Qui est l'homme qui aimait les chiens? Car personne ne les déteste dans ce roman. Ni Trotski, éternel errant, explorant chaque interstice du piège qui se referme sur lui pour exister encore politiquement, tandis que Staline écrabouille ceux qui le soutiennent encore, et d'abord ses enfants. Ni Ramón Mercader, idéaliste aux idéaux agonisants, qui tue Trotski comme Lorenzaccio tue Philippe de Médicis, parce qu'il n'est plus que ce meurtre pour justifier sa propre existence. Ni Iván l'écrivain d'autant plus raté qu'il n'écrit plus depuis que l'art doit être le fer de lance de la révolution.

« L'homme qui aimait les chiens » est d'abord une nouvelle de Chandler qui donna son nom à un prix que Padura obtint quelques années avant la parution de ce roman. le braqueur à l'origine de ce titre justifie ses crimes par l'amour qu'il voue à une tendre jeune fille. « Elle n'était plus là, dis-je. Tu étais juste assoiffé de sang. Et si tu n'avais pas gardé ce chien jusqu'à ce qu'il tue un homme, ton protecteur n'aurait pas été poussé par la peur à te dénoncer.

— J'aime les chiens, dit Saint posément. Je suis un brave type en dehors du boulot mais il ne faut pas trop me marcher sur les pieds. »

Dans le roman de Padura, les chiens ne tuent pas. Mais les hommes s'y trouvent aussi de complaisantes excuses pour sauver une révolution qui leur fait les yeux doux et qu'ils invoquent moins pour justifier leur soif de sang que leur désir d'être quelqu'un. Chantres d'un communisme égalitaire, Mercader, comme Trotski, veulent pourtant marquer L'Histoire et s'élever au-dessus du vulgum pecus. Car les chiens du titre sont des lévriers borzois, chiens de race, chiens des rois et des tsars, seuls et uniques vestiges d'un sacre qui n'eut pas lieu.

Padura tient la chronique précise de ses deux personnages. Il ne nous épargne aucun détail, aussi inflexible dans sa quête de la vérité qu'un chef-décorateur sur un film en costumes. S'il ensevelit Trotski et Mercader sous le poids de l'histoire, c'est pour mieux les maudire. Et notre coeur, à nous lecteurs, ne s'émeut que pour Iván, narrateur malgré lui, héraut mezzo voce d'une génération sacrifiée.

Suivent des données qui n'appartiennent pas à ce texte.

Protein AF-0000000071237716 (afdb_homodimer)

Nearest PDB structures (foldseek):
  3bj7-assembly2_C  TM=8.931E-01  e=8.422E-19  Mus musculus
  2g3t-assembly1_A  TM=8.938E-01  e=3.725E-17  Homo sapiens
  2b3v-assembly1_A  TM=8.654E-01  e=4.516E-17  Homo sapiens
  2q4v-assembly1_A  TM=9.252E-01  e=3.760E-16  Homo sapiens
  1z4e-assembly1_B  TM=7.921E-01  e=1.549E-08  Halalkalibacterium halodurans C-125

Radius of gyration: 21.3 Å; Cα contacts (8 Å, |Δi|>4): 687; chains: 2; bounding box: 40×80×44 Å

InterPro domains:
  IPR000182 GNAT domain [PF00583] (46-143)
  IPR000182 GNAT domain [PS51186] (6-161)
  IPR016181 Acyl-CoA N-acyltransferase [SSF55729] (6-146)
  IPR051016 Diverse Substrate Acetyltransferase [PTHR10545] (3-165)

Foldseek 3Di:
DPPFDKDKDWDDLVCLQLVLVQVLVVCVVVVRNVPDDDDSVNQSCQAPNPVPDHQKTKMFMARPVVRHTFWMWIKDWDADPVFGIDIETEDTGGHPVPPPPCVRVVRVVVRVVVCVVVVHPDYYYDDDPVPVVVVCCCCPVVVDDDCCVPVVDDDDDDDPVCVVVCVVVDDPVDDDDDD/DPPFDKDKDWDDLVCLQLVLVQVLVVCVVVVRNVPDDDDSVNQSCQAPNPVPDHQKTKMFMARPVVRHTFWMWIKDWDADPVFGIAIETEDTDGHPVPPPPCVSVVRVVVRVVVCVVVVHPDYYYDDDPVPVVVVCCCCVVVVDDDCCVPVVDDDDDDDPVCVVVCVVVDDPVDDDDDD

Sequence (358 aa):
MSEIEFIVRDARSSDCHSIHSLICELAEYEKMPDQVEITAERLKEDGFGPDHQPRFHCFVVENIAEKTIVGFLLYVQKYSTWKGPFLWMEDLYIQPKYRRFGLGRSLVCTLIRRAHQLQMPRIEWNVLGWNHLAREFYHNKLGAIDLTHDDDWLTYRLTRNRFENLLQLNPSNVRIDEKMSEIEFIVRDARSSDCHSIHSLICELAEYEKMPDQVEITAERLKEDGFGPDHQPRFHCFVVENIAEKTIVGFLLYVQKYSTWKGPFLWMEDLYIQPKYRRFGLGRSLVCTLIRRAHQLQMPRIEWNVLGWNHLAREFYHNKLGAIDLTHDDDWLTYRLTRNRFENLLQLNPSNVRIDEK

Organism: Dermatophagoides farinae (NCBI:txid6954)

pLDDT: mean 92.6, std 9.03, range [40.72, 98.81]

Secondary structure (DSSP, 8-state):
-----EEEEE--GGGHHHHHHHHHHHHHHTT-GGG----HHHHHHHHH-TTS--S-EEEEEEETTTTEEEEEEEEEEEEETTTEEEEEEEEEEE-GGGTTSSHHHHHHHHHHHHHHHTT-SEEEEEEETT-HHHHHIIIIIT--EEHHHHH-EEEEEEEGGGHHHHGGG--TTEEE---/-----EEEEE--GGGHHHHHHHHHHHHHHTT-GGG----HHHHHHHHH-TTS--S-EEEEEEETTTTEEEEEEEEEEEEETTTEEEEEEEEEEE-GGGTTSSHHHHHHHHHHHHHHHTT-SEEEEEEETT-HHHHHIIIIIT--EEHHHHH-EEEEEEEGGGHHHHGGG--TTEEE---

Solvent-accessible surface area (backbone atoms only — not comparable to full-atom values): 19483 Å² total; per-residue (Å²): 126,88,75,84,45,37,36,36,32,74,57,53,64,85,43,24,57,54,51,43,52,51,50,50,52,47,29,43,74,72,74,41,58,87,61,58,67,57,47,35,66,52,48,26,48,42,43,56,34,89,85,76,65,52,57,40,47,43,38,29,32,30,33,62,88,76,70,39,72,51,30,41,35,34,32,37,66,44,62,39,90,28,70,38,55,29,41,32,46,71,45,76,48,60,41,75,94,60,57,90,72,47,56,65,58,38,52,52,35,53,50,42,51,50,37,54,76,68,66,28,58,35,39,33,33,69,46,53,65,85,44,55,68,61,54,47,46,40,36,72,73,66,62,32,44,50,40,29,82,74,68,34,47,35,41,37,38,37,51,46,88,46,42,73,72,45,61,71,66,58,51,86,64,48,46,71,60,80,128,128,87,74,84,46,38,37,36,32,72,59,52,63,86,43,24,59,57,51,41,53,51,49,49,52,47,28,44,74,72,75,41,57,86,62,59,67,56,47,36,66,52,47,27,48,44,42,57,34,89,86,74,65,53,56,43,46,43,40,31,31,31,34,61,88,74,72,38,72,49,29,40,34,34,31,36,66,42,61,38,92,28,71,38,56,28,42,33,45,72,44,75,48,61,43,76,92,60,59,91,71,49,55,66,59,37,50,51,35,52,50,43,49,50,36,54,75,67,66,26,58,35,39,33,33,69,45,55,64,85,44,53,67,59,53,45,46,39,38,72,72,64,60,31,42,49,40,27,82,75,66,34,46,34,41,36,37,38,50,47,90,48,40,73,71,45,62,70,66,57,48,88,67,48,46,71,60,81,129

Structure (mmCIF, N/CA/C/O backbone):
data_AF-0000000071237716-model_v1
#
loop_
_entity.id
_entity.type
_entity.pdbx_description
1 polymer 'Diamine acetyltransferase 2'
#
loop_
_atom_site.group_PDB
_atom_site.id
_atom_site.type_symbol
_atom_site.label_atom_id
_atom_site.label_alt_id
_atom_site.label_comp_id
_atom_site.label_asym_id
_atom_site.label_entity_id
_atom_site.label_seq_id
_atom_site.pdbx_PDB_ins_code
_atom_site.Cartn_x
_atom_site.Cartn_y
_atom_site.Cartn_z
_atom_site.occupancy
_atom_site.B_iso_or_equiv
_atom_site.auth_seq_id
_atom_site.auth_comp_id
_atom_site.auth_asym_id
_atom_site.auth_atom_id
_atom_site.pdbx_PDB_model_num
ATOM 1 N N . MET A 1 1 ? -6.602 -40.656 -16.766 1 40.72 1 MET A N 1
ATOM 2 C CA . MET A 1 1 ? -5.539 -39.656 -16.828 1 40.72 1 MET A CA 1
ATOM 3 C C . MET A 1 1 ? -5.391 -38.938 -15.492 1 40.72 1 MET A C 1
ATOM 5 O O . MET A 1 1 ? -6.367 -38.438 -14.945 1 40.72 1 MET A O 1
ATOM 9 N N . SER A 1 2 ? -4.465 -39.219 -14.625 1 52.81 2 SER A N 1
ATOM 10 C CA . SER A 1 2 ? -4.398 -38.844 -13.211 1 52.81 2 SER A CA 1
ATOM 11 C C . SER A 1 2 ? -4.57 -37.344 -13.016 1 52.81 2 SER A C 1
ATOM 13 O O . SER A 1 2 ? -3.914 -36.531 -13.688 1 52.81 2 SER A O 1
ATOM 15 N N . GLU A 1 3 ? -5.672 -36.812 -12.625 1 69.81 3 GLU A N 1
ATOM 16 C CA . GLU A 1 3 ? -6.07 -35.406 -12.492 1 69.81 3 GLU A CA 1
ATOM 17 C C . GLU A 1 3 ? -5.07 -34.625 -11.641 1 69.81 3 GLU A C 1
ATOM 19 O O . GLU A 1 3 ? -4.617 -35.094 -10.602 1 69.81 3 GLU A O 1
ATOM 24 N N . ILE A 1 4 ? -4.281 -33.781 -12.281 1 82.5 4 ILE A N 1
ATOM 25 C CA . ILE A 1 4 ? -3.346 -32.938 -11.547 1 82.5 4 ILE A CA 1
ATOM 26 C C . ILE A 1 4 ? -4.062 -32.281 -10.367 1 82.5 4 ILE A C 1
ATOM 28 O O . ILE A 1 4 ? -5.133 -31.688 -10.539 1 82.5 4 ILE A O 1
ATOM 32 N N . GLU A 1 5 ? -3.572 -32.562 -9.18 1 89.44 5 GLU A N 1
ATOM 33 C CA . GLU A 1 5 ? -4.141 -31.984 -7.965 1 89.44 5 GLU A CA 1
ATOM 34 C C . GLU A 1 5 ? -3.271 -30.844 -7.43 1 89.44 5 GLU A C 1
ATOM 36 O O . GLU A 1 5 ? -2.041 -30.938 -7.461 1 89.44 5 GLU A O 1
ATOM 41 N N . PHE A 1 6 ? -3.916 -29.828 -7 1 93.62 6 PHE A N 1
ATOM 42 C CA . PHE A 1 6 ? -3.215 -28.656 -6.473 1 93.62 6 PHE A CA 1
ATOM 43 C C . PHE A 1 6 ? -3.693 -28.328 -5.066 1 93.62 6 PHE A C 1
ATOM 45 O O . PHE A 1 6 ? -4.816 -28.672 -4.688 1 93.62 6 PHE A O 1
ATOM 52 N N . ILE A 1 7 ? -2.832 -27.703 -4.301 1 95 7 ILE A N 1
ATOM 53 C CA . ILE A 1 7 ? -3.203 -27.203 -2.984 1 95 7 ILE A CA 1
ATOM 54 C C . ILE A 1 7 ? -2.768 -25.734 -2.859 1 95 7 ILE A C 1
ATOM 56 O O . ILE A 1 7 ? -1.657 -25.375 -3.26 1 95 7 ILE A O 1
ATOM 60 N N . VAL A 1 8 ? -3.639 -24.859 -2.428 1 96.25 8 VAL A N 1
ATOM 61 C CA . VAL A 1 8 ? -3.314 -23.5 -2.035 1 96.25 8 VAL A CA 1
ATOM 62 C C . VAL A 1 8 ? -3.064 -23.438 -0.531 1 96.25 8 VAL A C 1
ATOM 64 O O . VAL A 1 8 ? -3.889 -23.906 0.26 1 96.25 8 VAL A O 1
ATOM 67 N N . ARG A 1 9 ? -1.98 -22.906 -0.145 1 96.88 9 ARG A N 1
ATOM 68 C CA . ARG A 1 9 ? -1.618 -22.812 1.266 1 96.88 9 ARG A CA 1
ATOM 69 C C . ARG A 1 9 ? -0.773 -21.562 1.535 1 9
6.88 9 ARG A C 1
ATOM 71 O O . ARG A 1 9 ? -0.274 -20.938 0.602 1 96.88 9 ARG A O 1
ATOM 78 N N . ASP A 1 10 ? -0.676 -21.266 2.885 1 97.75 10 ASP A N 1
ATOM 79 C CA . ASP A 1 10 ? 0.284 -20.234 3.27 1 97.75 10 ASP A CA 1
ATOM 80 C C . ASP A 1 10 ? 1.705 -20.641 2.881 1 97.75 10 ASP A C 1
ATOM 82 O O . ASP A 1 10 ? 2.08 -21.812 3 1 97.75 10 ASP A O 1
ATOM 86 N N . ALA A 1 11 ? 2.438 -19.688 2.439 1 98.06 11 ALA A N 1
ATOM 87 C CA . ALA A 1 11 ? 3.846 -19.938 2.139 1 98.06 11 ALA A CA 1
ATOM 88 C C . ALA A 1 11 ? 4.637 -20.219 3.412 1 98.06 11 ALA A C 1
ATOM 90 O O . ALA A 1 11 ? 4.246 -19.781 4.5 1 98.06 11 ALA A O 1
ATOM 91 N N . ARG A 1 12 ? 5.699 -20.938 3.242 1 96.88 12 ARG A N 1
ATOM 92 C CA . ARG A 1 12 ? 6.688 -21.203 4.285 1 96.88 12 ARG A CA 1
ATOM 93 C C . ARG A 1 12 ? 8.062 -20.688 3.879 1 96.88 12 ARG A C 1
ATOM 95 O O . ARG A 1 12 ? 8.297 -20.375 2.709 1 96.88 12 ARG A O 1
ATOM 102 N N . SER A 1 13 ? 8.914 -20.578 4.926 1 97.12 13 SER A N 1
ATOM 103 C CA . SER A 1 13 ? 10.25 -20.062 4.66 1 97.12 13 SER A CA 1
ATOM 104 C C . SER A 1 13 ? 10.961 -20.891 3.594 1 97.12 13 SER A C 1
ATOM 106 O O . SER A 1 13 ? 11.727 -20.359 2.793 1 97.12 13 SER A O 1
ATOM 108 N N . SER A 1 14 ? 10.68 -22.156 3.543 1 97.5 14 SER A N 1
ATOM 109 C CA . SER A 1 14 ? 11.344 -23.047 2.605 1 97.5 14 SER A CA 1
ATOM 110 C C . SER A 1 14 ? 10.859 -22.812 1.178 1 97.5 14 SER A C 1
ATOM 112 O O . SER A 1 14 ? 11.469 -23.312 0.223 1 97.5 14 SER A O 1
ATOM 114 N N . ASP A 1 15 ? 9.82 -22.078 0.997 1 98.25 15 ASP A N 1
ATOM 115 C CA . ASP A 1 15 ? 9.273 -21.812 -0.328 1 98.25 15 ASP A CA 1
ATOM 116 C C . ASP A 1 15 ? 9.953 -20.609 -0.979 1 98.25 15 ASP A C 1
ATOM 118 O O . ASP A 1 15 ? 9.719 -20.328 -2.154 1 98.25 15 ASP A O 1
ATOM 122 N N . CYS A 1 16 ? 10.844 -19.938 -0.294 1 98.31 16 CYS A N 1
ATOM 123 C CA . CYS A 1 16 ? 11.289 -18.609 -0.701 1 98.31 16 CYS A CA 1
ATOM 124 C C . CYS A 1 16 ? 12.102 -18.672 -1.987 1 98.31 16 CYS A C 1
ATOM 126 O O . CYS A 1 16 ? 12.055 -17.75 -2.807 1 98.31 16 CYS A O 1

« Car le rôle d'Iván, c'est de représenter la masse, la foule condamnée à l'anonymat [...]. Lui, [la compassion], il la mérite totalement : il la mérite comme toutes les victimes, comme toutes les créatures tragiques dont le destin est commandé par des forces supérieures qui les dépassent et les manipulent au point de les anéantir. [...] Que Trotski aille se faire foutre avec son fanatisme obsessionnel et son complexe de personnage historique, s'il croyait que les tragédies personnelles n'existaient pas et qu'il n'y avait que des changements d'étapes sociales et supra-humaines. Et les personnes, alors? »

Les personnes ont trouvé refuge dans le roman. Trotski et Mercader ne seront que des personnages historiques, des entrées d'encyclopédie dont nous retiendrons peut-être le nom mais qui resteront des figures de cire, à nos coeurs indifférents.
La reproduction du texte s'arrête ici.